Переход многих бывших коммунистов в категорию «русские патриоты-государственники», на первый взгляд идеологически абсолютно невозможный, оказался, однако, естественным. Прежде всего, потому, что, пропустив марксизм, в котором они так ничего и не поняли, через призму русского национального сознания, они превратили его еще в советское время в своеобразное дополнение к православию, в нечто вроде Нового Завета в приложении к Ветхому. Используя марксизм именно в таком виде, они объективно утверждали с его помощью идеи все той же российской государственности и русской соборности, т. е. по сути, исповедовали идеи вовсе не Маркса и Ленина, а их противников от Бердяева до Столыпина. Вера для них не превратилась в идеологию. Идеология же, напротив, стала частью Веры.
Коммунисты-славянофилы 60-х — 80-х годов коммунизм понимали уже не по Марксу, а по Павлу Флоренскому, который в 1918 году писал: «Идея общежития, как совместного жития в полной любви, единомыслия и экономическом единстве, назовется ли она по-гречески «киновией», или по-латыни «коммунизмом», — всегда столь близкая русской душе, была водружена и воплощена в Троице-Сергиевой Лавре Преподобным Сергием (Радонежским. — Авт. )». Монастырская коммуна — это, конечно, не коммунизм. Но восприятие марксизма в России через православную веру было неизбежным. Иначе его бы просто отторгли. Конечно, такое восприятие марксизма не было универсальным. Те, кто в советском партийно-государственном истэблишменте его понял «до конца», как, скажем, Яковлев, Гайдар, Явлинский, Чубайс, Афанасьев, и др., официально стали, кто в годы «перестройки», кто после нее, демократами и либералами западного типа. И понятно — ярыми противниками новой «русской идеи» и русских «государственников». И это тоже неудивительно. С давних пор в России существовал конфликт между «отечественниками» или «славянофилами» и «международниками» или «западниками». Конфликт между русскими националистами (Зюганов называет их «патриотическим крылом в КПСС») с космополитами-интернационалистами с самого начала раскалывал и коммунистическую партию еще в те годы, когда она именовалась Российской социал-демократической партией, а уж тем более раскалывал идейно КПСС.

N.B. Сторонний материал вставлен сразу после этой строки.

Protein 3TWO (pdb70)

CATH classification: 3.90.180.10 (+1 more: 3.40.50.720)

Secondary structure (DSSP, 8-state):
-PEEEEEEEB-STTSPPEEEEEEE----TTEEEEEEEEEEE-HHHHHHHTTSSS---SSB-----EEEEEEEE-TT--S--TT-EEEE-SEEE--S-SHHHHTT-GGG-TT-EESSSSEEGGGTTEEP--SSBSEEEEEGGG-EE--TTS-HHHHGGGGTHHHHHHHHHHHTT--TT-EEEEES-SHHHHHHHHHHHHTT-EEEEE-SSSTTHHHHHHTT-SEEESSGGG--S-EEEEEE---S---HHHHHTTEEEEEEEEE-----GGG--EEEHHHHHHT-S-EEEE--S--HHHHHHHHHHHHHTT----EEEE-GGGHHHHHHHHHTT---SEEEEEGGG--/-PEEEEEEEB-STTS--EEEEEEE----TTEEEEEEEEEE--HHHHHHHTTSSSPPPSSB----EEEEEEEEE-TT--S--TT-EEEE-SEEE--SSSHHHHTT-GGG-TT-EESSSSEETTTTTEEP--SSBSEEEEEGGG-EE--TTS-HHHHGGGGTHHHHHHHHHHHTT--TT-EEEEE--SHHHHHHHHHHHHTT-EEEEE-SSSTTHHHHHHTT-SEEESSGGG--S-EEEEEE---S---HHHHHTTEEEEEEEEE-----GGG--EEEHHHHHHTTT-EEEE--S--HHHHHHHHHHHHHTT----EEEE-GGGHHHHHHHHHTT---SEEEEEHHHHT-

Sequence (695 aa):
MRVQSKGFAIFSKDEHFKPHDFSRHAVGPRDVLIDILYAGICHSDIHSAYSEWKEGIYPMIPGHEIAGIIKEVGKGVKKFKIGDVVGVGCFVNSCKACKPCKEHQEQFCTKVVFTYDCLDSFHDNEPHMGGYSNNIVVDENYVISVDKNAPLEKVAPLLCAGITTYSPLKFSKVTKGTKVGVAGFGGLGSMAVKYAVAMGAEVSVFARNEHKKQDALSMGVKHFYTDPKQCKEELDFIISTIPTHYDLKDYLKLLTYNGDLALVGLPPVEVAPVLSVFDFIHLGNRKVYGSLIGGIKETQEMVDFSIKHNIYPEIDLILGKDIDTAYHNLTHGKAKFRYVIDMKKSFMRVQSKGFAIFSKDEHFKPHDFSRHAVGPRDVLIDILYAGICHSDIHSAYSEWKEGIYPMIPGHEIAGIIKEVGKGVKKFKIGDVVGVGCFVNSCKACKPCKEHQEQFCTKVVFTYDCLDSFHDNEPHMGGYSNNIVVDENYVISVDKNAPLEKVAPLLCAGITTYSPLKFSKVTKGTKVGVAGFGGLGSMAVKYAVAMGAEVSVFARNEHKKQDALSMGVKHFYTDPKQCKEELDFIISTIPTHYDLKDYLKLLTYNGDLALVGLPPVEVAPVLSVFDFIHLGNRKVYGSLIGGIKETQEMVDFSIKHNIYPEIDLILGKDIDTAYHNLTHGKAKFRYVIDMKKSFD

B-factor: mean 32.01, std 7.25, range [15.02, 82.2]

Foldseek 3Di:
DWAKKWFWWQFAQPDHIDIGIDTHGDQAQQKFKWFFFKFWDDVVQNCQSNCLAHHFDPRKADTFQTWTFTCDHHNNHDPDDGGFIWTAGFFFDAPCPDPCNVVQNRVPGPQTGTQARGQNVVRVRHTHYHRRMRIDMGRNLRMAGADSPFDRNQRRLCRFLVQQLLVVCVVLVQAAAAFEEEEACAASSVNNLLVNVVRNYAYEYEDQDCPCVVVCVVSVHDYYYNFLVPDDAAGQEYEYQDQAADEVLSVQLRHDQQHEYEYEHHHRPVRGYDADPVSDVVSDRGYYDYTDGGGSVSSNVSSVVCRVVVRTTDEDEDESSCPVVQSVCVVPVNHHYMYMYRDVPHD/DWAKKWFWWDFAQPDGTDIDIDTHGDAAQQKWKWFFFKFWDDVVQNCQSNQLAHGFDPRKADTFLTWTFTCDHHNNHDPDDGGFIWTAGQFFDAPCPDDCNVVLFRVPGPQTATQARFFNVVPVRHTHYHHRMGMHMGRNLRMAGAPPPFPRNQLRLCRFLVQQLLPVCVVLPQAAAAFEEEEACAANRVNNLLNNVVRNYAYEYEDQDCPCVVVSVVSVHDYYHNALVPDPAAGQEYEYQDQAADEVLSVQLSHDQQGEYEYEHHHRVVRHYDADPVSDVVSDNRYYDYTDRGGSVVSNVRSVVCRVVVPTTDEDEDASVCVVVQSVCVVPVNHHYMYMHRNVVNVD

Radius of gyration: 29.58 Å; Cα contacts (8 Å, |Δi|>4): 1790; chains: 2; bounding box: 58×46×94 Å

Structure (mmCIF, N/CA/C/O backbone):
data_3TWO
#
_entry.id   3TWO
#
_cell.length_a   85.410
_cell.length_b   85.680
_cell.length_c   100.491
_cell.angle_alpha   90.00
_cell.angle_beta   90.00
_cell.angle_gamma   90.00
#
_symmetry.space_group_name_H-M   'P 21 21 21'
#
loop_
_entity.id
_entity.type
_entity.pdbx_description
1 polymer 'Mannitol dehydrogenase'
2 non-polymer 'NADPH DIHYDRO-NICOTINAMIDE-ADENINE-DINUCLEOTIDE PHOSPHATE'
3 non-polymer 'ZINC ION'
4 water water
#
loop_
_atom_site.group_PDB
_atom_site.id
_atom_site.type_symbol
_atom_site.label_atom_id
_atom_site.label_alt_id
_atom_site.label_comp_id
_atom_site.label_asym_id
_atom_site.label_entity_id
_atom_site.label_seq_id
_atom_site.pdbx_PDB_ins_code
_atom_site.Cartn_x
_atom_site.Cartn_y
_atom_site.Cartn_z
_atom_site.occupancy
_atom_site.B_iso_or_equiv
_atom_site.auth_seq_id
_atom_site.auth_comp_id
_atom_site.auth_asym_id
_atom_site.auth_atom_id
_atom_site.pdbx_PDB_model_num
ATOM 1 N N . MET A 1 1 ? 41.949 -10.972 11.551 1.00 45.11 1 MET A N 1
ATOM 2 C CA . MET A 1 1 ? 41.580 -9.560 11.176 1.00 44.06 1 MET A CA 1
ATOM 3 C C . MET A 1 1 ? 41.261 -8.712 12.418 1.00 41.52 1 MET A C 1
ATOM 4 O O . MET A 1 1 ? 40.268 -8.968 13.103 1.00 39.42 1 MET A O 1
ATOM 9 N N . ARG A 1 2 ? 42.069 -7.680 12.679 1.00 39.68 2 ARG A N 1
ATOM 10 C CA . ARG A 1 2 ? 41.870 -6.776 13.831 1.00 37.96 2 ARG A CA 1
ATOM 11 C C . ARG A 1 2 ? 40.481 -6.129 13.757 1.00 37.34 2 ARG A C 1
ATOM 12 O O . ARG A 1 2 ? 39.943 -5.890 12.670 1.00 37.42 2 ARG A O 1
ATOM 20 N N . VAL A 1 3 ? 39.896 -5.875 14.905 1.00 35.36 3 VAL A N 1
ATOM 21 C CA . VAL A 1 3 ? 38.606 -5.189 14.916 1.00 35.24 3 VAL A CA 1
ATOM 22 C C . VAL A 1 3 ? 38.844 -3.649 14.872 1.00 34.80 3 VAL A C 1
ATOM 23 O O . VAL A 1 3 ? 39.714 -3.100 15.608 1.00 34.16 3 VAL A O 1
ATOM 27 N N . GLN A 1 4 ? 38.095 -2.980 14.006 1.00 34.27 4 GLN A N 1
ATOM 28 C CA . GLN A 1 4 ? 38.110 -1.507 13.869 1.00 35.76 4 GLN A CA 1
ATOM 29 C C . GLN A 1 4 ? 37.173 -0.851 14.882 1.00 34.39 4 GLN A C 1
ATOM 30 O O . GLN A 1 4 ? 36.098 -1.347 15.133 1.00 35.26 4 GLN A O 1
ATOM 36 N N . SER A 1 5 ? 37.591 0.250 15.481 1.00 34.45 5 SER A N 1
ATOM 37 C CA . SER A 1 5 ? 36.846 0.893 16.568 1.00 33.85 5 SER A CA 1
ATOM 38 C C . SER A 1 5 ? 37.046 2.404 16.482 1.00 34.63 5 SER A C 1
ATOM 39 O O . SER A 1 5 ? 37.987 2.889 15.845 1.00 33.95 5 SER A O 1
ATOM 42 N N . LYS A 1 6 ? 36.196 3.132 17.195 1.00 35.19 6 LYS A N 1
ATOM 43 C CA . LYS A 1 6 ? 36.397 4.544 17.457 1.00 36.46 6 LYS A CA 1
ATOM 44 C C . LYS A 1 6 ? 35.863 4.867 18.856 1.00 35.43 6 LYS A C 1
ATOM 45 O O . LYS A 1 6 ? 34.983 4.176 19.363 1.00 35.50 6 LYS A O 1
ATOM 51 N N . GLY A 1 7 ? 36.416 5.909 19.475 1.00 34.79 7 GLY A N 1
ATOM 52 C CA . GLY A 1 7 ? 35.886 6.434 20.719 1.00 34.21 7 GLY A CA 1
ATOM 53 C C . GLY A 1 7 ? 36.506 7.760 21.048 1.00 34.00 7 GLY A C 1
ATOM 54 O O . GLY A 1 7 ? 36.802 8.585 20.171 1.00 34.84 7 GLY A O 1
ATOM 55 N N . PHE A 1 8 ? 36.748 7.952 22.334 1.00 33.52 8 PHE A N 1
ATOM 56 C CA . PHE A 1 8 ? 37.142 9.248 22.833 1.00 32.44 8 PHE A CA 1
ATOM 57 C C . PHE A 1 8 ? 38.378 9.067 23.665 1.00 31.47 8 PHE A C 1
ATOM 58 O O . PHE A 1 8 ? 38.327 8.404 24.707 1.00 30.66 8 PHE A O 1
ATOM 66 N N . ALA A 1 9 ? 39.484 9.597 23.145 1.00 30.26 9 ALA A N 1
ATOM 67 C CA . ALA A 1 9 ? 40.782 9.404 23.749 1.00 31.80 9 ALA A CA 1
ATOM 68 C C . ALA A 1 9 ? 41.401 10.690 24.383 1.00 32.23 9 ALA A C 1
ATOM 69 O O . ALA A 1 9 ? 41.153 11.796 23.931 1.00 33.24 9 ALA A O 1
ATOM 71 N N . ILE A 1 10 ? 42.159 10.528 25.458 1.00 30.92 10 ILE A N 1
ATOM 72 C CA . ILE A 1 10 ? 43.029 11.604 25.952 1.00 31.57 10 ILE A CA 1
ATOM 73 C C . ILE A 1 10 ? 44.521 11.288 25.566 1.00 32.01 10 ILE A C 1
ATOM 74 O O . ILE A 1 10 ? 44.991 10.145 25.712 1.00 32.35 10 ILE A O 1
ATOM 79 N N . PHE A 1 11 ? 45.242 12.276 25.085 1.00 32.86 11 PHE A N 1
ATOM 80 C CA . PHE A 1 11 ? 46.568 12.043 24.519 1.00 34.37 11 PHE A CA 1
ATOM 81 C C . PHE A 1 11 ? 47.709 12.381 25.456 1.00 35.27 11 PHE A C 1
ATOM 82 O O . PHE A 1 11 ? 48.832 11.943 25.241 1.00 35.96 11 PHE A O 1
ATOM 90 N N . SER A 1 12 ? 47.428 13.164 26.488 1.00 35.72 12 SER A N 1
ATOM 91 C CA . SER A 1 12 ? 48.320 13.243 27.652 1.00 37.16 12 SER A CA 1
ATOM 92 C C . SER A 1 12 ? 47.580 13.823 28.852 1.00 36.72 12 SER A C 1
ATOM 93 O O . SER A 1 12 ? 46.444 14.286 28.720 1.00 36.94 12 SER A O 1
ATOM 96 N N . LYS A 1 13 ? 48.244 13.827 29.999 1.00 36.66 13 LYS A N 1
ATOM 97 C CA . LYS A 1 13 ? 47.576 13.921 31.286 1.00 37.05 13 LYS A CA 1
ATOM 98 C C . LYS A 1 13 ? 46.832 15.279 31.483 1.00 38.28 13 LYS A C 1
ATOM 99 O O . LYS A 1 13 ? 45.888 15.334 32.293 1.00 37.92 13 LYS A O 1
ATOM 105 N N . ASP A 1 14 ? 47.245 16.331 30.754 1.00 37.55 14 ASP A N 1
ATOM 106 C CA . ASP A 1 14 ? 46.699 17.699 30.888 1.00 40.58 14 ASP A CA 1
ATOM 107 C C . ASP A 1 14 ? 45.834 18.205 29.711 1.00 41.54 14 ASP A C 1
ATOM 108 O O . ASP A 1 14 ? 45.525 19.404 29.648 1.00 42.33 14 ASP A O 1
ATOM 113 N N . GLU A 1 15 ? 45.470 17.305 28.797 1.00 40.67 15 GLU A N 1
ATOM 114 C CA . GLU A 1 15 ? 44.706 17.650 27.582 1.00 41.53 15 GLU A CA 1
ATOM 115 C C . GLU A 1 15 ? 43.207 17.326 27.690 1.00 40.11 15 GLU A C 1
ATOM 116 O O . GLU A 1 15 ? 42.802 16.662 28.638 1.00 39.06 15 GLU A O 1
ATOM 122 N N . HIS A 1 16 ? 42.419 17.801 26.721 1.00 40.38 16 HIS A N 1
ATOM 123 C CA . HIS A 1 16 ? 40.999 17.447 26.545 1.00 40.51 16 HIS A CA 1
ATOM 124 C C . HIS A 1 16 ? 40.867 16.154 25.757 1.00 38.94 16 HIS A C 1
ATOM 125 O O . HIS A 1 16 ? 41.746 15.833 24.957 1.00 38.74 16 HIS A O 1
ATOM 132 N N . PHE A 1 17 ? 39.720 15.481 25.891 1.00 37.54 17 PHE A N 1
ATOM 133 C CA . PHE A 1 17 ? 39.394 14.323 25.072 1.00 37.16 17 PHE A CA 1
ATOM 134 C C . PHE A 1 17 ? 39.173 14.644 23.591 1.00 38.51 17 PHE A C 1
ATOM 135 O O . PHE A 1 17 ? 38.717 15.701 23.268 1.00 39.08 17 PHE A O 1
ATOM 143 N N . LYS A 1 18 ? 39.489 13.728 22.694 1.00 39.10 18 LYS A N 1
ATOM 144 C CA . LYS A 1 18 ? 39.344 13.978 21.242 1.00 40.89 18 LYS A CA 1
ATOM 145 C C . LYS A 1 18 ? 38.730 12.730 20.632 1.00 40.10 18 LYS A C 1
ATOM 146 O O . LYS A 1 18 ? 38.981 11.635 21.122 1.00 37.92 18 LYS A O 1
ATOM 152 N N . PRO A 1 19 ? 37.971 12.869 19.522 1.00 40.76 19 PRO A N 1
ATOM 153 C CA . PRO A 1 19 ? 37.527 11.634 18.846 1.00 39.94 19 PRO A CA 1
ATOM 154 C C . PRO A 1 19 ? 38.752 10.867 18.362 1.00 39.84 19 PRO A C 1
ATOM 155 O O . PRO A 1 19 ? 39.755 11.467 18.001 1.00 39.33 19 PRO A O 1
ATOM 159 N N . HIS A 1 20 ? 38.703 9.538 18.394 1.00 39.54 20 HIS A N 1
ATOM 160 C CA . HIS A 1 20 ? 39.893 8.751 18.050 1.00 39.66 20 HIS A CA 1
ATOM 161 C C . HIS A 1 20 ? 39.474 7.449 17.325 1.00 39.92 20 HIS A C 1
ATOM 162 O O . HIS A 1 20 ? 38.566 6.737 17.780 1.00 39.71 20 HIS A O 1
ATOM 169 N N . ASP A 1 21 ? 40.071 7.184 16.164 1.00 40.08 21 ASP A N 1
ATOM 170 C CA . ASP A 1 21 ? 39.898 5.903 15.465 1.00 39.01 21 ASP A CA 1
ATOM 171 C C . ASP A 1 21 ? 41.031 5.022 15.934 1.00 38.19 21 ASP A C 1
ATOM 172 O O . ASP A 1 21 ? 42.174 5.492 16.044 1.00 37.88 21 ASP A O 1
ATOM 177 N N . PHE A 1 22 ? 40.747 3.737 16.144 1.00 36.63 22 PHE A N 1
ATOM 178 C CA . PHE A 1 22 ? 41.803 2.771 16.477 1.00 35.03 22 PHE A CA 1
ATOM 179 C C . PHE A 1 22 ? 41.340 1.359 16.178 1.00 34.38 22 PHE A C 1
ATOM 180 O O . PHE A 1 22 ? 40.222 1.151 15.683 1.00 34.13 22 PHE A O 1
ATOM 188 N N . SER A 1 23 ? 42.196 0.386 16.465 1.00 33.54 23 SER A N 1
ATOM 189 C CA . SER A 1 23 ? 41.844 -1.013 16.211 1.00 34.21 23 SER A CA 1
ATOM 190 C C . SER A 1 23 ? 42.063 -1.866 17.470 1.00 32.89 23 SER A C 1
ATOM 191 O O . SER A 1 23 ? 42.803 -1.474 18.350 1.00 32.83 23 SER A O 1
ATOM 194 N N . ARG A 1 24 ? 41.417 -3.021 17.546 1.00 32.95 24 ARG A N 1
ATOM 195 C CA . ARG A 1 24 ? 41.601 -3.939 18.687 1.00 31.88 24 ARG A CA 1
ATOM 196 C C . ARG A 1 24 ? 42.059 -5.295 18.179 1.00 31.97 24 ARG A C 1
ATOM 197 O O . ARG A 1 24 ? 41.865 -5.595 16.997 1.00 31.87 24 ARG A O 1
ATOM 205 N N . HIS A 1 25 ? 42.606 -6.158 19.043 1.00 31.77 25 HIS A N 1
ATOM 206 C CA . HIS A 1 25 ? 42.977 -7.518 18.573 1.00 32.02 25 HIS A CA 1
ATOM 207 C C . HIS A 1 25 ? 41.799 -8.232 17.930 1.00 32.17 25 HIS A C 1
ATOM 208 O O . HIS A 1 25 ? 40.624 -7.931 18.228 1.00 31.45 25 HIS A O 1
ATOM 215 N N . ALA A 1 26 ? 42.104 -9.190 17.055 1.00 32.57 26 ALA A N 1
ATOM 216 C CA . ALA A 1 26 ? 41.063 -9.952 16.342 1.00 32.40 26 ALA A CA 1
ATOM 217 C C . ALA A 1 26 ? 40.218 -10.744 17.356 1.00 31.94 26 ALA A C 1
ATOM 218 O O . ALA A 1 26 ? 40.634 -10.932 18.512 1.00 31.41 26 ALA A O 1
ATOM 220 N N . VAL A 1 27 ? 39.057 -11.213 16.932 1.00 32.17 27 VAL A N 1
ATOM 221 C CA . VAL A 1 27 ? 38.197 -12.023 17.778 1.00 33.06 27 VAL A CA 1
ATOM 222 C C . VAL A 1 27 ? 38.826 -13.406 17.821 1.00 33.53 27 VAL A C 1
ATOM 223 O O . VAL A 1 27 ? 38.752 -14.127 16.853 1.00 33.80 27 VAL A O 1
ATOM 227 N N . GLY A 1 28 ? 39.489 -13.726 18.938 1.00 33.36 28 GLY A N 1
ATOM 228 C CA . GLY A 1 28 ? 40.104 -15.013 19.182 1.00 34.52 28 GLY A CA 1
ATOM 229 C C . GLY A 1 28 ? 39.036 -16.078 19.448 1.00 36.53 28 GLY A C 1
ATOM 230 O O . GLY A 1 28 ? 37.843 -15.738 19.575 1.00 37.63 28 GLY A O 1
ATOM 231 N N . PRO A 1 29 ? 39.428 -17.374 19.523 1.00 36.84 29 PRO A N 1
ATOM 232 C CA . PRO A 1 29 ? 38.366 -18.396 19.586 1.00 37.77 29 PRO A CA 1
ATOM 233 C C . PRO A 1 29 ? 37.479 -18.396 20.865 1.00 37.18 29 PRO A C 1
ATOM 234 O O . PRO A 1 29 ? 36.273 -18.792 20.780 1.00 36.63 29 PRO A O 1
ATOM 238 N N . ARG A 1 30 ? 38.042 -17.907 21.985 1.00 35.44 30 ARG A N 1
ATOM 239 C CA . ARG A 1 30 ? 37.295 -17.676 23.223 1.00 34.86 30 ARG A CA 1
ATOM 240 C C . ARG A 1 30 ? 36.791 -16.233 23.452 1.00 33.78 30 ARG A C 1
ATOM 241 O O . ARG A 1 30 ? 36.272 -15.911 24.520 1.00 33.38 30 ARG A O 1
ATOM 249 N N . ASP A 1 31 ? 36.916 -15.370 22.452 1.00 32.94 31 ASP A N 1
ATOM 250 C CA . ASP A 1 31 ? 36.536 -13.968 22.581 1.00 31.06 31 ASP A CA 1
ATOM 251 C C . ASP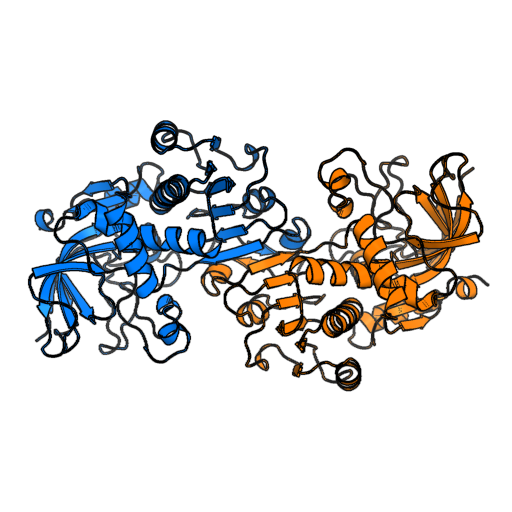 A 1 31 ? 35.153 -13.721 22.039 1.00 31.78 31 ASP A C 1
ATOM 252 O O . ASP A 1 31 ? 34.666 -14.449 21.145 1.00 30.96 31 ASP A O 1
ATOM 257 N N . VAL A 1 32 ? 34.533 -12.678 22.577 1.00 30.71 32 VAL A N 1
ATOM 258 C CA . VAL A 1 32 ? 33.340 -12.113 22.000 1.00 31.72 32 VAL A CA 1
ATOM 259 C C . VAL A 1 32 ? 33.580 -10.657 21.578 1.00 31.60 32 VAL A C 1
ATOM 260 O O . VAL A 1 32 ? 34.305 -9.911 22.259 1.00 31.06 32 VAL A O 1
ATOM 264 N N . LEU A 1 33 ? 32.938 -10.253 20.489 1.00 32.49 33 LEU A N 1
ATOM 265 C CA . LEU A 1 33 ? 32.918 -8.840 20.110 1.00 32.45 33 LEU A CA 1
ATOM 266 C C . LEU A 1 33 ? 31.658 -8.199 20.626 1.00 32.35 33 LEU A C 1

Вот почему бывший член Политбюро ЦК КПСС, бывший заведующий отделом агитации и пропаганды ЦК КПСС, коммунистический идеолог номер один Александр Яковлев в бытность свою правоверным большевиком, выступал в 60-е годы против «шовинистической русской идеи» и клеймил Солженицына. Возглавив идеологическое ведомство при Горбачеве, он начал поворачивать коммунистическое движение от «русского марксизма» к Социнтерну, к идеалам буржуазной Великой французской революции. В конечном итоге от пропаганды идей западной демократии и рыночной экономики Яковлев перешел к откровенному антикоммунизму.
А вот бывший коммунист и бывший генерал-майор КГБ Александр Стерлигов, впоследствии Председатель Исполкома думы крайне консервативного Русского национального собора стал открытым сторонником «русской идеи», которую, очевидно, до августа 1991 и развала СССР, исповедывал тайно. Оба они, и Стерлигов, и Яковлев, демонстративно вышли из КПСС. Отношение к «русской идее» ни у того, ни у другого при этом не изменилось. Изменились условия борьбы за и против нее. Перемены же партийности — это дело и для того, и для другого чисто формальное. Так, как в главном, первый /А. Яковлев/ принадлежал всегда к «западной», а второй /А. Стерлигов/ — к «русской партии». Стерлигов так и говорит в своей статье: «Правительственные и «демократические» средства массовой информации называют нас красно-коричневыми, фашистами, коммунистической организацией, а лидер Коммунистической партии Российской Федерации Г. Зюганов считает нас антикоммунистами. В действительности мы не можем выступать против своего народа. Для нас высшей ценностью являются не интересы партий, но интересы и благополучие русского народа». Сам Зюганов, как уже говорилось выше, счел вполне приемлемой для пост-советских коммунистов формулу графа Уварова: «Православие, самодержавие, народность» (в редакции лидера КПРФ в его книге «Держава» эта формула лишь слегка подредактирована — «Духовность, соборность, державность». — Авт. ). 8 сентября 1993 года Александр Стерлигов опубликовал в «Правде» (отмечу попутно весьма заметные подвижки в сторону русскости после 1991 г. и самой «Правды») свою статью «А отступать некуда» /из нее и взята вышеприведенная цитата/. Это был своего рода предвыборной манифест возглавляемого им Собора. И в него вмонтированы, как кредо, такие слова митрополита Иоанна:
«…Всем, кто любит Россию, а не плод собственной фантазии, пора прекратить поиск «современной русской идеологии», искусственное конструирование идеологических и мировоззренческих систем для русского народа. Русская идея существует в неизменной своей нравственной высоте и притягательности уже многие столетия. Она по милости Божьей пережила века смуты и войны, революции и перестройки и не нуждается ни в замене, ни в поправках, ибо имеет в своем основании абсолютную справедливость». Несмотря на то, что стерлиговский Собор оказался неудачным политическим проектом, его подход к «русской идее» остается весьма популярным в среде русских государственников.
Многие из них и по сей день строят планы превращения СНГ в некое подобие СССР, мечтают о возврате хотя бы в сферу влияния России бывших «братьев» по СЭВ и Варшавского договору. Увы, это ничем не подкрепленные иллюзии. Утратив прежний имперский статус в результате развала СССР, Россия утратила и статус сверхдержавы. Возможно, на какой-то период это даже пойдет на пользу русскому народу, пока он не восстановит свои силы в своем национальном государстве и пока не превратит его в подлинно великую, современную державу, не преследуя при этом имперских амбиций. В современных условиях, с учетом всех нынешних слабостей России — это единственно разумный путь. Пока Россия слаба настолько, что ее ВВП равен голландскому , а ее вооруженные силы не имеют в достаточном количестве ни оружия, ни боевой техники, ни боеприпасов, пока ее экономика остается сырьевой и отсталой, всерьез говорить даже о воссоединении братских славянских народов — русского, украинского и белорусского — не приходится. Призывы же к «восстановлению империи» в масштабах СССР, сейчас неразумны и несвоевременны. В ближайшие годы любые действия на этом направлении приведут лишь к полному истощению русской нации, если не к ее исчезновению с лица земли.